Exercise aim: Starting at the line below that contains "ATOM 92 C CA" and ending at the line that contains "ATOM 116 O O", retype each line exactly as it stands, but omit the pictures.

··· Exercise input ···

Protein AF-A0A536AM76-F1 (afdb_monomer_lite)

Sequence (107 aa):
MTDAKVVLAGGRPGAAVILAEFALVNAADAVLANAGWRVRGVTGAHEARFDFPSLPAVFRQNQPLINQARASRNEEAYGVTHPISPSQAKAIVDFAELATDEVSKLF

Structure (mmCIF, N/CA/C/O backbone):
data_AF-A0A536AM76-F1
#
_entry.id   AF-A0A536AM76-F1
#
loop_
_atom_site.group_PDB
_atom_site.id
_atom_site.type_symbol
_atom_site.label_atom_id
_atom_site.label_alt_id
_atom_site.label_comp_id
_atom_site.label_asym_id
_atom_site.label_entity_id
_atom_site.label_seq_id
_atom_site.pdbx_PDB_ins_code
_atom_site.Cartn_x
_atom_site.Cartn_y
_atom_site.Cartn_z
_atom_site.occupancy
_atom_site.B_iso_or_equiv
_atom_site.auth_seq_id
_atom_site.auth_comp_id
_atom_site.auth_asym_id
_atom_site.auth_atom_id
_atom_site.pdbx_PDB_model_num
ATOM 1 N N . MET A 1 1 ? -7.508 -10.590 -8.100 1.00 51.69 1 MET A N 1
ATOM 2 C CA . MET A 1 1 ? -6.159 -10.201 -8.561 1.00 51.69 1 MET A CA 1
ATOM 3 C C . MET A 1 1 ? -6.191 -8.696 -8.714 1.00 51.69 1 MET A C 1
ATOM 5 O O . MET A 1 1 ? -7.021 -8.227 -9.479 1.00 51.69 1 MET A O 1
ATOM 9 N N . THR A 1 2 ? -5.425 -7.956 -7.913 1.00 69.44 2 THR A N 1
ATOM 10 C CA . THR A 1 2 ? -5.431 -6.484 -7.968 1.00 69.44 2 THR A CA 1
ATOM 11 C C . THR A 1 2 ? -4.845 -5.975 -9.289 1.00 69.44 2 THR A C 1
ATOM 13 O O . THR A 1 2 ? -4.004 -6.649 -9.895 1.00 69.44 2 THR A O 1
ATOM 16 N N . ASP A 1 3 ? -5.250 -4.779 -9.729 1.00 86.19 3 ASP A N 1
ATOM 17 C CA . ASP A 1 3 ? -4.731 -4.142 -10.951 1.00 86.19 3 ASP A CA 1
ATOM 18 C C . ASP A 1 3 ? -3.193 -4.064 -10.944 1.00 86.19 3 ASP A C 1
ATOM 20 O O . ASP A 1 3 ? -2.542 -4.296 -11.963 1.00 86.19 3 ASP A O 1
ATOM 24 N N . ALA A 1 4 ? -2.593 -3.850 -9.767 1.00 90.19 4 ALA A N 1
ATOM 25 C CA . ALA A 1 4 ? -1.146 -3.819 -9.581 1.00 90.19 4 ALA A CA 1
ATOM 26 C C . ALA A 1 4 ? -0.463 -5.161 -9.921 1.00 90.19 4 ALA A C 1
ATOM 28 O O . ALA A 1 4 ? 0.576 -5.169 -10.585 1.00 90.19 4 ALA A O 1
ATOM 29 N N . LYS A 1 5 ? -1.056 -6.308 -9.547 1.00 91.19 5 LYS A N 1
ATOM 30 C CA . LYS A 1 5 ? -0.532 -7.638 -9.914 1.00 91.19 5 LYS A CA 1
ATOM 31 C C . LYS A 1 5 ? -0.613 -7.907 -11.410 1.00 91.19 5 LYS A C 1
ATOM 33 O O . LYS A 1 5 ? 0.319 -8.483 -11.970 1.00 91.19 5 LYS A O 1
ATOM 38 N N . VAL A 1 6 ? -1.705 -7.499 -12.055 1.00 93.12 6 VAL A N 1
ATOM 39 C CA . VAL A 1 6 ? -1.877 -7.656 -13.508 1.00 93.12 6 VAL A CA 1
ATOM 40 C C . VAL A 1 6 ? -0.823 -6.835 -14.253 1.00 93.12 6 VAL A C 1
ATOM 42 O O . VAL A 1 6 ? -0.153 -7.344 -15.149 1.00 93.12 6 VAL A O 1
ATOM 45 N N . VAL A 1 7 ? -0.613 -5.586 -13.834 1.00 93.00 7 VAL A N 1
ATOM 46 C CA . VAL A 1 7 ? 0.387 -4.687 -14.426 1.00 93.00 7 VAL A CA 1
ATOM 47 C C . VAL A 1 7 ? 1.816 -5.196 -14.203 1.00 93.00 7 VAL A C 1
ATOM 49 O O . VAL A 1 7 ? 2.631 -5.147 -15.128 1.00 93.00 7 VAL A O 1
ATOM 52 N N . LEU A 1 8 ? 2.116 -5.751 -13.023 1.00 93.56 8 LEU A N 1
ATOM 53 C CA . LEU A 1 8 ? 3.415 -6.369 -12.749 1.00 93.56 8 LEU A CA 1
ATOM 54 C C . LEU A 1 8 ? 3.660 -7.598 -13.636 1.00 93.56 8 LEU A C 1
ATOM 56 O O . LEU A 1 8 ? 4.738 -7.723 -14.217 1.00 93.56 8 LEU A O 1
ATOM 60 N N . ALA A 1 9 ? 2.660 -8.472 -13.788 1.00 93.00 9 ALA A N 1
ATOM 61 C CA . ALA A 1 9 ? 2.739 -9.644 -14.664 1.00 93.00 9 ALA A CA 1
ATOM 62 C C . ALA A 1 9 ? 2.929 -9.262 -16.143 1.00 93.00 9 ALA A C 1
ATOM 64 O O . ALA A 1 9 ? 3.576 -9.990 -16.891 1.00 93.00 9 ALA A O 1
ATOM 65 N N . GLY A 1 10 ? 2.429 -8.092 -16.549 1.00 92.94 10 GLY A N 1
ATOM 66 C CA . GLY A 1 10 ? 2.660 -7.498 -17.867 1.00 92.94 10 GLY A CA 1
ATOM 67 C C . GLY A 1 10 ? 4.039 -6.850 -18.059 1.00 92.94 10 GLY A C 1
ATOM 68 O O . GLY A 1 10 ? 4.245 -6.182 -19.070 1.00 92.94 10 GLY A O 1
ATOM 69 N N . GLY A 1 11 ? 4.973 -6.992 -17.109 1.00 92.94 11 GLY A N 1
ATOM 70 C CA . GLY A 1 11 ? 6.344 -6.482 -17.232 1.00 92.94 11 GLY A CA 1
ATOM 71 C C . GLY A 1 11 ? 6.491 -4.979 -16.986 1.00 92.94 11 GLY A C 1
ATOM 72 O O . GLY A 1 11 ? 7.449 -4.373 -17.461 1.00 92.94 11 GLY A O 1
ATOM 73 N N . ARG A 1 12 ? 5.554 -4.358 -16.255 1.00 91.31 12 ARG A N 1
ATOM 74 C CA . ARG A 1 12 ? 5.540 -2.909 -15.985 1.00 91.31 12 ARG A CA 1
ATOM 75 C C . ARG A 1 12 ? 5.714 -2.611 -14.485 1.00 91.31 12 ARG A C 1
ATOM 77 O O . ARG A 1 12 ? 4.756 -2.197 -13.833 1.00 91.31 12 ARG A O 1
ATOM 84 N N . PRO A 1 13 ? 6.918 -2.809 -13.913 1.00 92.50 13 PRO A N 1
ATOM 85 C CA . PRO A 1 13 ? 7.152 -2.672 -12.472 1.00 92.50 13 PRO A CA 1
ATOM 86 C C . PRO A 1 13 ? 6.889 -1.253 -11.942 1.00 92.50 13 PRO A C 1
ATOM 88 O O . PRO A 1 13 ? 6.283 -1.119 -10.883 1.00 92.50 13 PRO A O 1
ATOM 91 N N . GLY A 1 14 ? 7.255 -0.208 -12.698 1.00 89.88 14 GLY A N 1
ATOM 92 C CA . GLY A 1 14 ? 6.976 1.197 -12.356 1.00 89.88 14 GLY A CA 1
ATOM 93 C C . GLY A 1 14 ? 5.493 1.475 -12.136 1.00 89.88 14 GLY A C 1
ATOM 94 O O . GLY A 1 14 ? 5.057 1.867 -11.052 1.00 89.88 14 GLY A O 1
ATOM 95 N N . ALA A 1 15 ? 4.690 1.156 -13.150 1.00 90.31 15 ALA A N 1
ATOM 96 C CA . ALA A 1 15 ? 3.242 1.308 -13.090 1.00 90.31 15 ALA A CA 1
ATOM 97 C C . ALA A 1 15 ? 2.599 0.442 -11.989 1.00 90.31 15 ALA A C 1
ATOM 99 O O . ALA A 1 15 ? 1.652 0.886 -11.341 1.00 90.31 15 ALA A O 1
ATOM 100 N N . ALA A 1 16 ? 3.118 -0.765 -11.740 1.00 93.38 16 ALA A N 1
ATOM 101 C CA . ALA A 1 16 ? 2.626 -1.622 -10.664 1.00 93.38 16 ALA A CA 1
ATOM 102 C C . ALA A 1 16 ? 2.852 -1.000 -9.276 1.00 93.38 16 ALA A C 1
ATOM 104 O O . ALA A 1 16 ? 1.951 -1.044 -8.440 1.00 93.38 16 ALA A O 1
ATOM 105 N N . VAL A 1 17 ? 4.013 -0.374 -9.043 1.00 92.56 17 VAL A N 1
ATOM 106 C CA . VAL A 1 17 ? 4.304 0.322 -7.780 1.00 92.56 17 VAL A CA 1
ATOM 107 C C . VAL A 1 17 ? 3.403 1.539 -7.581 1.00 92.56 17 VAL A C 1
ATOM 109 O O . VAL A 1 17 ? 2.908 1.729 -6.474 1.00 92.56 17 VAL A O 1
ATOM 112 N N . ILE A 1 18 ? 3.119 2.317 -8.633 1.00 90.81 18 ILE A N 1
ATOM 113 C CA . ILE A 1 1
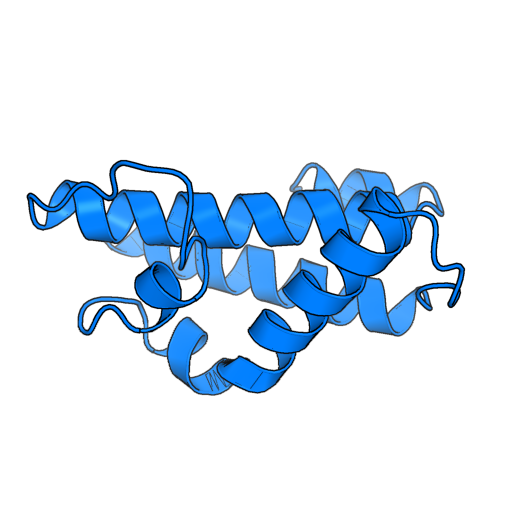8 ? 2.167 3.440 -8.547 1.00 90.81 18 ILE A CA 1
ATOM 114 C C . ILE A 1 18 ? 0.790 2.948 -8.079 1.00 90.81 18 ILE A C 1
ATOM 116 O O . ILE A 1 18 ? 0.202 3.513 -7.159 1.00 90.81 18 ILE A O 1
ATOM 120 N N . LEU A 1 19 ? 0.276 1.880 -8.696 1.00 92.75 19 LEU A N 1
ATOM 121 C CA . LEU A 1 19 ? -1.033 1.327 -8.341 1.00 92.75 19 LEU A CA 1
ATOM 122 C C . LEU A 1 19 ? -1.053 0.758 -6.918 1.00 92.75 19 LEU A C 1
ATOM 124 O O . LEU A 1 19 ? -2.021 0.966 -6.189 1.00 92.75 19 LEU A O 1
ATOM 128 N N . ALA A 1 20 ? 0.018 0.074 -6.512 1.00 94.19 20 ALA A N 1
ATOM 129 C CA . ALA A 1 20 ? 0.166 -0.435 -5.154 1.00 94.19 20 ALA A CA 1
ATOM 130 C C . ALA A 1 20 ? 0.208 0.701 -4.113 1.00 94.19 20 ALA A C 1
ATOM 132 O O . ALA A 1 20 ? -0.432 0.603 -3.069 1.00 94.19 20 ALA A O 1
ATOM 133 N N . GLU A 1 21 ? 0.898 1.806 -4.409 1.00 92.62 21 GLU A N 1
ATOM 134 C CA . GLU A 1 21 ? 0.947 2.988 -3.541 1.00 92.62 21 GLU A CA 1
ATOM 135 C C . GLU A 1 21 ? -0.436 3.624 -3.369 1.00 92.62 21 GLU A C 1
ATOM 137 O O . GLU A 1 21 ? -0.853 3.888 -2.242 1.00 92.62 21 GLU A O 1
ATOM 142 N N . PHE A 1 22 ? -1.197 3.786 -4.455 1.00 91.38 22 PHE A N 1
ATOM 143 C CA . PHE A 1 22 ? -2.570 4.281 -4.360 1.00 91.38 22 PHE A CA 1
ATOM 144 C C . PHE A 1 22 ? -3.488 3.346 -3.571 1.00 91.38 22 PHE A C 1
ATOM 146 O O . PHE A 1 22 ? -4.319 3.825 -2.801 1.00 91.38 22 PHE A O 1
ATOM 153 N N . ALA A 1 23 ? -3.335 2.027 -3.715 1.00 93.31 23 ALA A N 1
ATOM 154 C CA . ALA A 1 23 ? -4.098 1.065 -2.925 1.00 93.31 23 ALA A CA 1
ATOM 155 C C . ALA A 1 23 ? -3.830 1.230 -1.418 1.00 93.31 23 ALA A C 1
ATOM 157 O O . ALA A 1 23 ? -4.776 1.279 -0.633 1.00 93.31 23 ALA A O 1
ATOM 158 N N . LEU A 1 24 ? -2.564 1.408 -1.022 1.00 93.62 24 LEU A N 1
ATOM 159 C CA . LEU A 1 24 ? -2.176 1.669 0.369 1.00 93.62 24 LEU A CA 1
ATOM 160 C C . LEU A 1 24 ? -2.785 2.968 0.909 1.00 93.62 24 LEU A C 1
ATOM 162 O O . LEU A 1 24 ? -3.317 2.986 2.019 1.00 93.62 24 LEU A O 1
ATOM 166 N N . VAL A 1 25 ? -2.727 4.049 0.128 1.00 91.50 25 VAL A N 1
ATOM 167 C CA . VAL A 1 25 ? -3.291 5.353 0.510 1.00 91.50 25 VAL A CA 1
ATOM 168 C C . VAL A 1 25 ? -4.805 5.268 0.677 1.00 91.50 25 VAL A C 1
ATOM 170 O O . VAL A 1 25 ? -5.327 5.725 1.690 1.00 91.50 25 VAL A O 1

···

Written solution:
ATOM 92 C CA . GLY A 1 14 ? 6.976 1.197 -12.356 1.00 89.88 14 GLY A CA 1
ATOM 93 C C . GLY A 1 14 ? 5.493 1.475 -12.136 1.00 89.88 14 GLY A C 1
ATOM 94 O O . GLY A 1 14 ? 5.057 1.867 -11.052 1.00 89.88 14 GLY A O 1
ATOM 95 N N . ALA A 1 15 ? 4.690 1.156 -13.150 1.00 90.31 15 ALA A N 1
ATOM 96 C CA . ALA A 1 15 ? 3.242 1.308 -13.090 1.00 90.31 15 ALA A CA 1
ATOM 97 C C . ALA A 1 15 ? 2.599 0.442 -11.989 1.00 90.31 15 ALA A C 1
ATOM 99 O O . ALA A 1 15 ? 1.652 0.886 -11.341 1.00 90.31 15 ALA A O 1
ATOM 100 N N . ALA A 1 16 ? 3.118 -0.765 -11.740 1.00 93.38 16 ALA A N 1
ATOM 101 C CA . ALA A 1 16 ? 2.626 -1.622 -10.664 1.00 93.38 16 ALA A CA 1
ATOM 102 C C . ALA A 1 16 ? 2.852 -1.000 -9.276 1.00 93.38 16 ALA A C 1
ATOM 104 O O . ALA A 1 16 ? 1.951 -1.044 -8.440 1.00 93.38 16 ALA A O 1
ATOM 105 N N . VAL A 1 17 ? 4.013 -0.374 -9.043 1.00 92.56 17 VAL A N 1
ATOM 106 C CA . VAL A 1 17 ? 4.304 0.322 -7.780 1.00 92.56 17 VAL A CA 1
ATOM 107 C C . VAL A 1 17 ? 3.403 1.539 -7.581 1.00 92.56 17 VAL A C 1
ATOM 109 O O . VAL A 1 17 ? 2.908 1.729 -6.474 1.00 92.56 17 VAL A O 1
ATOM 112 N N . ILE A 1 18 ? 3.119 2.317 -8.633 1.00 90.81 18 ILE A N 1
ATOM 113 C CA . ILE A 1 1
8 ? 2.167 3.440 -8.547 1.00 90.81 18 ILE A CA 1
ATOM 114 C C . ILE A 1 18 ? 0.790 2.948 -8.079 1.00 90.81 18 ILE A C 1
ATOM 116 O O . ILE A 1 18 ? 0.202 3.513 -7.159 1.00 90.81 18 ILE A O 1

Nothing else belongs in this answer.